**Task to complete**
Look below for the line that has "ATOM 50 N N". Set down the lines from there through the line that has "ATOM 66 C CA", exactly as written.
[Provided data Boundary: Start]
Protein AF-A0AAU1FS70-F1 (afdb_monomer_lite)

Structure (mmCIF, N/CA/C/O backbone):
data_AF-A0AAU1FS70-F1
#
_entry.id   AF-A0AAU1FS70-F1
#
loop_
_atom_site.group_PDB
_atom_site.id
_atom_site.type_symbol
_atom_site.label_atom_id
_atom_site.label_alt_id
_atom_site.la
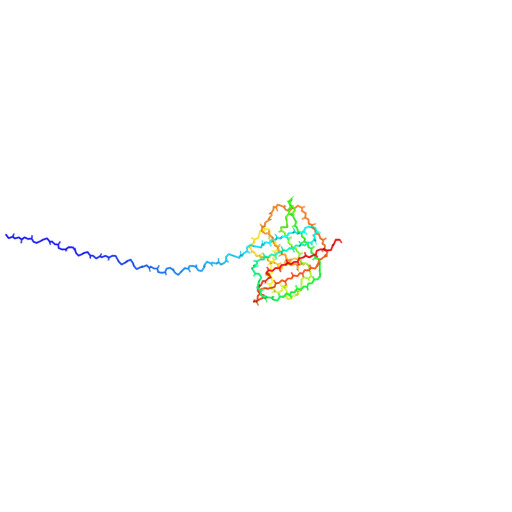bel_comp_id
_atom_site.label_asym_id
_atom_site.label_entity_id
_atom_site.label_seq_id
_atom_site.pdbx_PDB_ins_code
_atom_site.Cartn_x
_atom_site.Cartn_y
_atom_site.Cartn_z
_atom_site.occupancy
_atom_site.B_iso_or_equiv
_atom_site.auth_seq_id
_atom_site.auth_comp_id
_atom_site.auth_asym_id
_atom_site.auth_atom_id
_atom_site.pdbx_PDB_model_num
ATOM 1 N N . MET A 1 1 ? 54.066 50.195 -64.138 1.00 48.38 1 MET A N 1
ATOM 2 C CA . MET A 1 1 ? 53.801 48.744 -64.150 1.00 48.38 1 MET A CA 1
ATOM 3 C C . MET A 1 1 ? 53.114 48.445 -62.840 1.00 48.38 1 MET A C 1
ATOM 5 O O . MET A 1 1 ? 53.661 48.796 -61.804 1.00 48.38 1 MET A O 1
ATOM 9 N N . ALA A 1 2 ? 51.856 48.030 -62.935 1.00 48.00 2 ALA A N 1
ATOM 10 C CA . ALA A 1 2 ? 50.979 47.757 -61.809 1.00 48.00 2 ALA A CA 1
ATOM 11 C C . ALA A 1 2 ? 51.276 46.347 -61.295 1.00 48.00 2 ALA A C 1
ATOM 13 O O . ALA A 1 2 ? 51.366 45.434 -62.113 1.00 48.00 2 ALA A O 1
ATOM 14 N N . ASP A 1 3 ? 51.443 46.208 -59.983 1.00 50.88 3 ASP A N 1
ATOM 15 C CA . ASP A 1 3 ? 51.468 44.914 -59.307 1.00 50.88 3 ASP A CA 1
ATOM 16 C
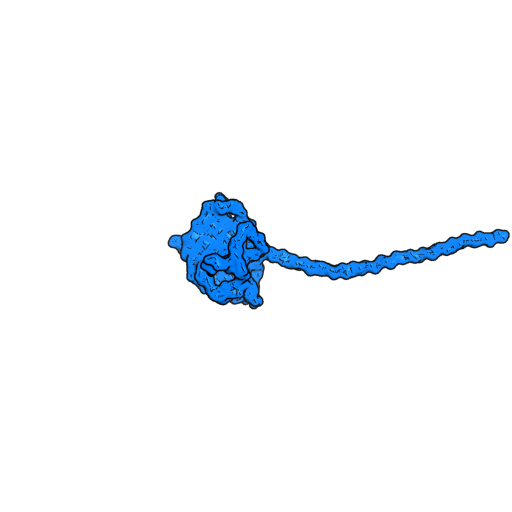 C . ASP A 1 3 ? 50.150 44.756 -58.545 1.00 50.88 3 ASP A C 1
ATOM 18 O O . ASP A 1 3 ? 49.677 45.678 -57.872 1.00 50.88 3 ASP A O 1
ATOM 22 N N . ASP A 1 4 ? 49.544 43.606 -58.788 1.00 59.28 4 ASP A N 1
ATOM 23 C CA . ASP A 1 4 ? 48.179 43.187 -58.494 1.00 59.28 4 ASP A CA 1
ATOM 24 C C . ASP A 1 4 ? 48.026 42.813 -57.001 1.00 59.28 4 ASP A C 1
ATOM 26 O O . ASP A 1 4 ? 48.939 42.208 -56.428 1.00 59.28 4 ASP A O 1
ATOM 30 N N . PRO A 1 5 ? 46.909 43.142 -56.326 1.00 57.81 5 PRO A N 1
ATOM 31 C CA . PRO A 1 5 ? 46.653 42.681 -54.965 1.00 57.81 5 PRO A CA 1
ATOM 32 C C . PRO A 1 5 ? 46.317 41.182 -54.933 1.00 57.81 5 PRO A C 1
ATOM 34 O O . PRO A 1 5 ? 45.424 40.710 -55.631 1.00 57.81 5 PRO A O 1
ATOM 37 N N . ALA A 1 6 ? 47.003 40.438 -54.062 1.00 57.78 6 ALA A N 1
ATOM 38 C CA . ALA A 1 6 ? 46.719 39.032 -53.805 1.00 57.78 6 ALA A CA 1
ATOM 39 C C . ALA A 1 6 ? 45.275 38.825 -53.303 1.00 57.78 6 ALA A C 1
ATOM 41 O O . ALA A 1 6 ? 44.873 39.343 -52.259 1.00 57.78 6 ALA A O 1
ATOM 42 N N . ASP A 1 7 ? 44.537 38.036 -54.076 1.00 52.06 7 ASP A N 1
ATOM 43 C CA . ASP A 1 7 ? 43.195 37.515 -53.838 1.00 52.06 7 ASP A CA 1
ATOM 44 C C . ASP A 1 7 ? 43.194 36.557 -52.626 1.00 52.06 7 ASP A C 1
ATOM 46 O O . ASP A 1 7 ? 43.941 35.574 -52.591 1.00 52.06 7 ASP A O 1
ATOM 50 N N . ILE A 1 8 ? 42.384 36.857 -51.606 1.00 61.78 8 ILE A N 1
ATOM 51 C CA . ILE A 1 8 ? 42.083 35.943 -50.497 1.00 61.78 8 ILE A CA 1
ATOM 52 C C . ILE A 1 8 ? 40.701 35.347 -50.783 1.00 61.78 8 ILE A C 1
ATOM 54 O O . ILE A 1 8 ? 39.705 36.065 -50.645 1.00 61.78 8 ILE A O 1
ATOM 58 N N . PRO A 1 9 ? 40.581 34.047 -51.109 1.00 56.22 9 PRO A N 1
ATOM 59 C CA . PRO A 1 9 ? 39.271 33.442 -51.263 1.00 56.22 9 PRO A CA 1
ATOM 60 C C . PRO A 1 9 ? 38.582 33.287 -49.903 1.00 56.22 9 PRO A C 1
ATOM 62 O O . PRO A 1 9 ? 39.084 32.648 -48.975 1.00 56.22 9 PRO A O 1
ATOM 65 N N . ALA A 1 10 ? 37.383 33.860 -49.817 1.00 56.50 10 ALA A N 1
ATOM 66 C CA . ALA A 1 10 ? 36.420 33.636 -48.754 1.00 56.50 10 ALA A CA 1
ATOM 67 C C . ALA A 1 10 ? 35.885 32.192 -48.820 1.00 56.50 10 ALA A C 1
ATOM 69 O O . ALA A 1 10 ? 35.045 31.869 -49.657 1.00 56.50 10 ALA A O 1
ATOM 70 N N . GLY A 1 11 ? 36.361 31.326 -47.925 1.00 41.16 11 GLY A N 1
ATOM 71 C CA . GLY A 1 11 ? 35.774 30.014 -47.645 1.00 41.16 11 GLY A CA 1
ATOM 72 C C . GLY A 1 11 ? 34.973 30.065 -46.345 1.00 41.16 11 GLY A C 1
ATOM 73 O O . GLY A 1 11 ? 35.548 30.192 -45.268 1.00 41.16 11 GLY A O 1
ATOM 74 N N . HIS A 1 12 ? 33.648 30.033 -46.468 1.00 50.56 12 HIS A N 1
ATOM 75 C CA . HIS A 1 12 ? 32.672 29.990 -45.375 1.00 50.56 12 HIS A CA 1
ATOM 76 C C . HIS A 1 12 ? 32.685 28.628 -44.637 1.00 50.56 12 HIS A C 1
ATOM 78 O O . HIS A 1 12 ? 33.267 27.668 -45.143 1.00 50.56 12 HIS A O 1
ATOM 84 N N . PRO A 1 13 ? 32.080 28.547 -43.436 1.00 49.84 13 PRO A N 1
ATOM 85 C CA . PRO A 1 13 ? 32.381 27.547 -42.422 1.00 49.84 13 PRO A CA 1
ATOM 86 C C . PRO A 1 13 ? 31.755 26.190 -42.740 1.00 49.84 13 PRO A C 1
ATOM 88 O O . PRO A 1 13 ? 30.567 26.092 -43.049 1.00 49.84 13 PRO A O 1
ATOM 91 N N . ASP A 1 14 ? 32.547 25.135 -42.576 1.00 45.78 14 ASP A N 1
ATOM 92 C CA . ASP A 1 14 ? 32.050 23.770 -42.417 1.00 45.78 14 ASP A CA 1
ATOM 93 C C . ASP A 1 14 ? 31.496 23.625 -40.989 1.00 45.78 14 ASP A C 1
ATOM 95 O O . ASP A 1 14 ? 32.095 23.027 -40.097 1.00 45.78 14 ASP A O 1
ATOM 99 N N . ASP A 1 15 ? 30.371 24.293 -40.744 1.00 47.84 15 ASP A N 1
ATOM 100 C CA . ASP A 1 15 ? 29.544 24.116 -39.556 1.00 47.84 15 ASP A CA 1
ATOM 101 C C . ASP A 1 15 ? 28.553 22.997 -39.882 1.00 47.84 15 ASP A C 1
ATOM 103 O O . ASP A 1 15 ? 27.369 23.218 -40.133 1.00 47.84 15 ASP A O 1
ATOM 107 N N . THR A 1 16 ? 29.061 21.768 -39.996 1.00 54.22 16 THR A N 1
ATOM 108 C CA . THR A 1 16 ? 28.193 20.594 -40.044 1.00 54.22 16 THR A CA 1
ATOM 109 C C . THR A 1 16 ? 27.602 20.429 -38.639 1.00 54.22 16 THR A C 1
ATOM 111 O O . THR A 1 16 ? 28.341 20.064 -37.717 1.00 54.22 16 THR A O 1
ATOM 114 N N . PRO A 1 17 ? 26.293 20.673 -38.414 1.00 48.97 17 PRO A N 1
ATOM 115 C CA . PRO A 1 17 ? 25.708 20.449 -37.107 1.00 48.97 17 PRO A CA 1
ATOM 116 C C . PRO A 1 17 ? 25.774 18.952 -36.820 1.00 48.97 17 PRO A C 1
ATOM 118 O O . PRO A 1 17 ? 25.104 18.138 -37.460 1.00 48.97 17 PRO A O 1
ATOM 121 N N . VAL A 1 18 ? 26.597 18.578 -35.841 1.00 53.91 18 VAL A N 1
ATOM 122 C CA . VAL A 1 18 ? 26.550 17.247 -35.245 1.00 53.91 18 VAL A CA 1
ATOM 123 C C . VAL A 1 18 ? 25.138 17.083 -34.700 1.00 53.91 18 VAL A C 1
ATOM 125 O O . VAL A 1 18 ? 24.768 17.688 -33.693 1.00 53.91 18 VAL A O 1
ATOM 128 N N . HIS A 1 19 ? 24.330 16.281 -35.390 1.00 45.66 19 HIS A N 1
ATOM 129 C CA . HIS A 1 19 ? 23.051 15.800 -34.896 1.00 45.66 19 HIS A CA 1
ATOM 130 C C . HIS A 1 19 ? 23.347 14.961 -33.649 1.00 45.66 19 HIS A C 1
ATOM 132 O O . HIS A 1 19 ? 23.557 13.752 -33.721 1.00 45.66 19 HIS A O 1
ATOM 138 N N . ILE A 1 20 ? 23.417 15.612 -32.487 1.00 54.00 20 ILE A N 1
ATOM 139 C CA . ILE A 1 20 ? 23.382 14.930 -31.202 1.00 54.00 20 ILE A CA 1
ATOM 140 C C . ILE A 1 20 ? 22.028 14.218 -31.195 1.00 54.00 20 ILE A C 1
ATOM 142 O O . ILE A 1 20 ? 21.001 14.906 -31.244 1.00 54.00 20 ILE A O 1
ATOM 146 N N . PRO A 1 21 ? 21.973 12.872 -31.186 1.00 46.16 21 PRO A N 1
ATOM 147 C CA . PRO A 1 21 ? 20.706 12.189 -31.023 1.00 46.16 21 PRO A CA 1
ATOM 148 C C . PRO A 1 21 ? 20.126 12.700 -29.714 1.00 46.16 21 PRO A C 1
ATOM 150 O O . PRO A 1 21 ? 20.747 12.564 -28.656 1.00 46.16 21 PRO A O 1
ATOM 153 N N . THR A 1 22 ? 18.976 13.368 -29.811 1.00 50.62 22 THR A N 1
ATOM 154 C CA . THR A 1 22 ? 18.219 13.869 -28.673 1.00 50.62 22 THR A CA 1
ATOM 155 C C . THR A 1 22 ? 18.180 12.736 -27.665 1.00 50.62 22 THR A C 1
ATOM 157 O O . THR A 1 22 ? 17.599 11.684 -27.947 1.00 50.62 22 THR A O 1
ATOM 160 N N . ARG A 1 23 ? 18.878 12.907 -26.529 1.00 50.62 23 ARG A N 1
ATOM 161 C CA . ARG A 1 23 ? 18.771 11.994 -25.392 1.00 50.62 23 ARG A CA 1
ATOM 162 C C . ARG A 1 23 ? 17.282 11.749 -25.240 1.00 50.62 23 ARG A C 1
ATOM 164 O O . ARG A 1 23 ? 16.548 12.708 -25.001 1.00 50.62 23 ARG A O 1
[Provided data Boundary: End]
**Answer to the exercise**
ATOM 50 N N . ILE A 1 8 ? 42.384 36.857 -51.606 1.00 61.78 8 ILE A N 1
ATOM 51 C CA . ILE A 1 8 ? 42.083 35.943 -50.497 1.00 61.78 8 ILE A CA 1
ATOM 52 C C . ILE A 1 8 ? 40.701 35.347 -50.783 1.00 61.78 8 ILE A C 1
ATOM 54 O O . ILE A 1 8 ? 39.705 36.065 -50.645 1.00 61.78 8 ILE A O 1
ATOM 58 N N . PRO A 1 9 ? 40.581 34.047 -51.109 1.00 56.22 9 PRO A N 1
ATOM 59 C CA . PRO A 1 9 ? 39.271 33.442 -51.263 1.00 56.22 9 PRO A CA 1
ATOM 60 C C . PRO A 1 9 ? 38.582 33.287 -49.903 1.00 56.22 9 PRO A C 1
ATOM 62 O O . PRO A 1 9 ? 39.084 32.648 -48.975 1.00 56.22 9 PRO A O 1
ATOM 65 N N . ALA A 1 10 ? 37.383 33.860 -49.817 1.00 56.50 10 ALA A N 1
ATOM 66 C CA . ALA A 1 10 ? 36.420 33.636 -48.754 1.00 56.50 10 ALA A CA 1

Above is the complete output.